New study challenges beliefs held by pharmacare advocates

The research examined prescription drug plan coverage across Canada to determine how many people were insured, under-insured or uninsured

New study challenges beliefs held by pharmacare advocates

A new study is challenging the belief that millions of Canadians are not covered by any type of drug plan. Released by the Canadian Health Policy Institute, the study - Prescription drug plan coverage 2016: how many Canadians were insured, under-insured or uninsured? - examined prescription drug plan coverage across Canada.

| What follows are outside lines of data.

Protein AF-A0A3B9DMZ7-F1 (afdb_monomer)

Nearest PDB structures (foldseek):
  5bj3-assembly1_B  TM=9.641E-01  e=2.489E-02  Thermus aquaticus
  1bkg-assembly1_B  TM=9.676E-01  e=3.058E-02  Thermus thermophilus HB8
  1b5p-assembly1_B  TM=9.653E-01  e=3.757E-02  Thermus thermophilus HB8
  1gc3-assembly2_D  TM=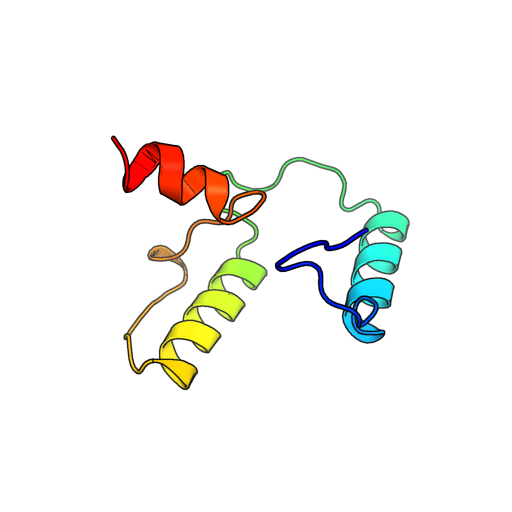9.665E-01  e=4.024E-02  Thermus thermophilus HB8
  1j32-assembly1_B  TM=9.833E-01  e=4.944E-02  Phormidium lapideum

Foldseek 3Di:
DPPVPDDPDDDDPVVVVVVVVCVVVVVPDDDPQQDDQVVLQ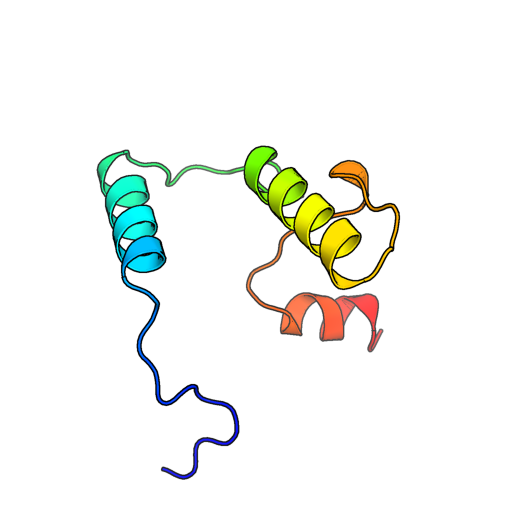VVQVCCCVVPVPNGHSVNGGDDPDPVVCCVPPVVD

Mean predicted aligned error: 3.94 Å

pLDDT: mean 94.07, std 8.29, range [57.5, 98.69]

Secondary structure (DSSP, 8-state):
---TT--SSPPPHHHHHHHHHHHHTT--SPPPTT--HHHHHHHHHHHHHHH-----GGG----SSTHHHIIIII--

Solvent-accessible surface area (backbone atoms only — not comparable to full-atom values): 4817 Å² total; per-residue (Å²): 131,90,65,84,84,65,71,95,63,75,81,54,69,70,60,54,51,51,53,52,50,38,58,78,68,62,73,77,69,90,66,58,84,53,39,53,69,70,58,27,40,52,51,16,49,49,43,28,73,77,67,69,42,92,49,46,40,90,76,45,71,58,70,96,54,67,65,59,52,43,58,70,65,70,72,99

Structure (mmCIF, N/CA/C/O backbone):
data_AF-A0A3B9DMZ7-F1
#
_entry.id   AF-A0A3B9DMZ7-F1
#
loop_
_atom_site.group_PDB
_atom_site.id
_atom_site.type_symbol
_atom_s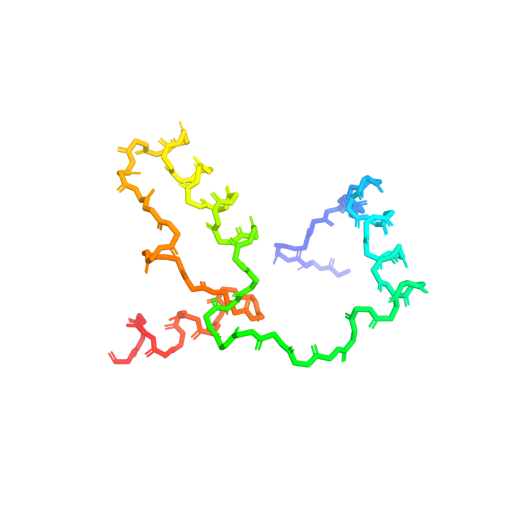ite.label_atom_id
_atom_site.label_alt_id
_atom_site.label_comp_id
_atom_site.label_asym_id
_atom_site.label_entity_id
_atom_site.label_seq_id
_atom_site.pdbx_PDB_ins_code
_atom_site.Cartn_x
_atom_site.Cartn_y
_atom_site.Cartn_z
_atom_site.occupancy
_atom_site.B_iso_or_equiv
_atom_site.auth_seq_id
_atom_site.auth_comp_id
_atom_site.auth_asym_id
_atom_site.auth_atom_id
_atom_site.pdbx_PDB_model_num
ATOM 1 N N . GLU A 1 1 ? 18.867 -17.959 -2.134 1.00 57.50 1 GLU A N 1
ATOM 2 C CA . GLU A 1 1 ? 18.662 -18.188 -0.691 1.00 57.50 1 GLU A CA 1
ATOM 3 C C . GLU A 1 1 ? 17.303 -18.869 -0.498 1.00 57.50 1 GLU A C 1
ATOM 5 O O . GLU A 1 1 ? 16.564 -18.962 -1.473 1.00 57.50 1 GLU A O 1
ATOM 10 N N . LEU A 1 2 ? 16.993 -19.436 0.674 1.00 61.34 2 LEU A N 1
ATOM 11 C CA . LEU A 1 2 ? 15.656 -19.986 0.966 1.00 61.34 2 LEU A CA 1
ATOM 12 C C . LEU A 1 2 ? 14.824 -18.897 1.652 1.00 61.34 2 LEU A C 1
ATOM 14 O O . LEU A 1 2 ? 14.620 -18.924 2.863 1.00 61.34 2 LEU A O 1
ATOM 18 N N . GLU A 1 3 ? 14.415 -17.899 0.873 1.00 73.38 3 GLU A N 1
ATOM 19 C CA . GLU A 1 3 ? 13.637 -16.752 1.348 1.00 73.38 3 GLU A CA 1
ATOM 20 C C . GLU A 1 3 ? 12.179 -17.177 1.548 1.00 73.38 3 GLU A C 1
ATOM 22 O O . GLU A 1 3 ? 11.347 -17.119 0.643 1.00 73.38 3 GLU A O 1
ATOM 27 N N . ILE A 1 4 ? 11.873 -17.689 2.742 1.00 84.81 4 ILE A N 1
ATOM 28 C CA . ILE A 1 4 ? 10.506 -18.062 3.109 1.00 84.81 4 ILE A CA 1
ATOM 29 C C . ILE A 1 4 ? 9.654 -16.788 3.122 1.00 84.81 4 ILE A C 1
ATOM 31 O O . ILE A 1 4 ? 9.828 -15.929 3.983 1.00 84.81 4 ILE A O 1
ATOM 35 N N . GLY A 1 5 ? 8.714 -16.698 2.181 1.00 85.44 5 GLY A N 1
ATOM 36 C CA . GLY A 1 5 ? 7.727 -15.621 2.115 1.00 85.44 5 GLY A CA 1
ATOM 37 C C . GLY A 1 5 ? 8.031 -14.506 1.114 1.00 85.44 5 GLY A C 1
ATOM 38 O O . GLY A 1 5 ? 7.154 -13.662 0.933 1.00 85.44 5 GLY A O 1
ATOM 39 N N . ASP A 1 6 ? 9.187 -14.509 0.434 1.00 90.88 6 ASP A N 1
ATOM 40 C CA . ASP A 1 6 ? 9.362 -13.624 -0.723 1.00 90.88 6 ASP A CA 1
ATOM 41 C C . ASP A 1 6 ? 8.597 -14.174 -1.932 1.00 90.88 6 ASP A C 1
ATOM 43 O O . ASP A 1 6 ? 8.599 -15.375 -2.225 1.00 90.88 6 ASP A O 1
ATOM 47 N N . SER A 1 7 ? 7.886 -13.286 -2.618 1.00 89.88 7 SER A N 1
ATOM 48 C CA . SER A 1 7 ? 7.096 -13.667 -3.781 1.00 89.88 7 SER A CA 1
ATOM 49 C C . SER A 1 7 ? 8.033 -13.923 -4.962 1.00 89.88 7 SER A C 1
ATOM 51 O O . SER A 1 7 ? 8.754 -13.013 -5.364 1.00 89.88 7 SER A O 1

The research concluded that Canada had near universal insurance coverage across the population for ordinary prescription drug costs and universal coverage for high drug costs. It found that that of 36.3 million Canadians in 2016, 23.2 million had a private drug plan and 13.1 million had first or second payer coverage under public drug plans.

The findings suggest that advocates for the implementation of pharmacare - a publicly-funded program that would entirely replace Canada's existing public drug plans and employment-based private drug plans - have misdiagnosed the nature of gaps in prescription drug plan coverage. “The problem isn't uninsured people, it's underinsured drug costs,” said Brett J Skinner (PhD), the author of the study.

The research discovered that for Canadians who do not have a private drug plan and are not eligible for first payer coverage by status under a public drug plan, exposure to cost-sharing for public drug benefits is income-adjusted. People in the lowest income brackets face relatively moderate cost-sharing requirements, while people in the highest income deciles face the most significant exposure to cost. These costs are effectively capped at between 3% to 7% of family income depending on the jurisdiction, the study found.

The study brings into question whether or not pharmacare advocates have misrepresented surveys of Canadians reporting cost-related reasons for not taking their prescribed medication. 

"Those survey results are best explained by exposure to cost-sharing,” Skinner said. “Simply forcing the entire population into a new national pharmacare plan is not a remedy for reducing under-insured drug costs. It is easier and less expensive to adjust the cost-sharing criteria for existing public drug plan benefits."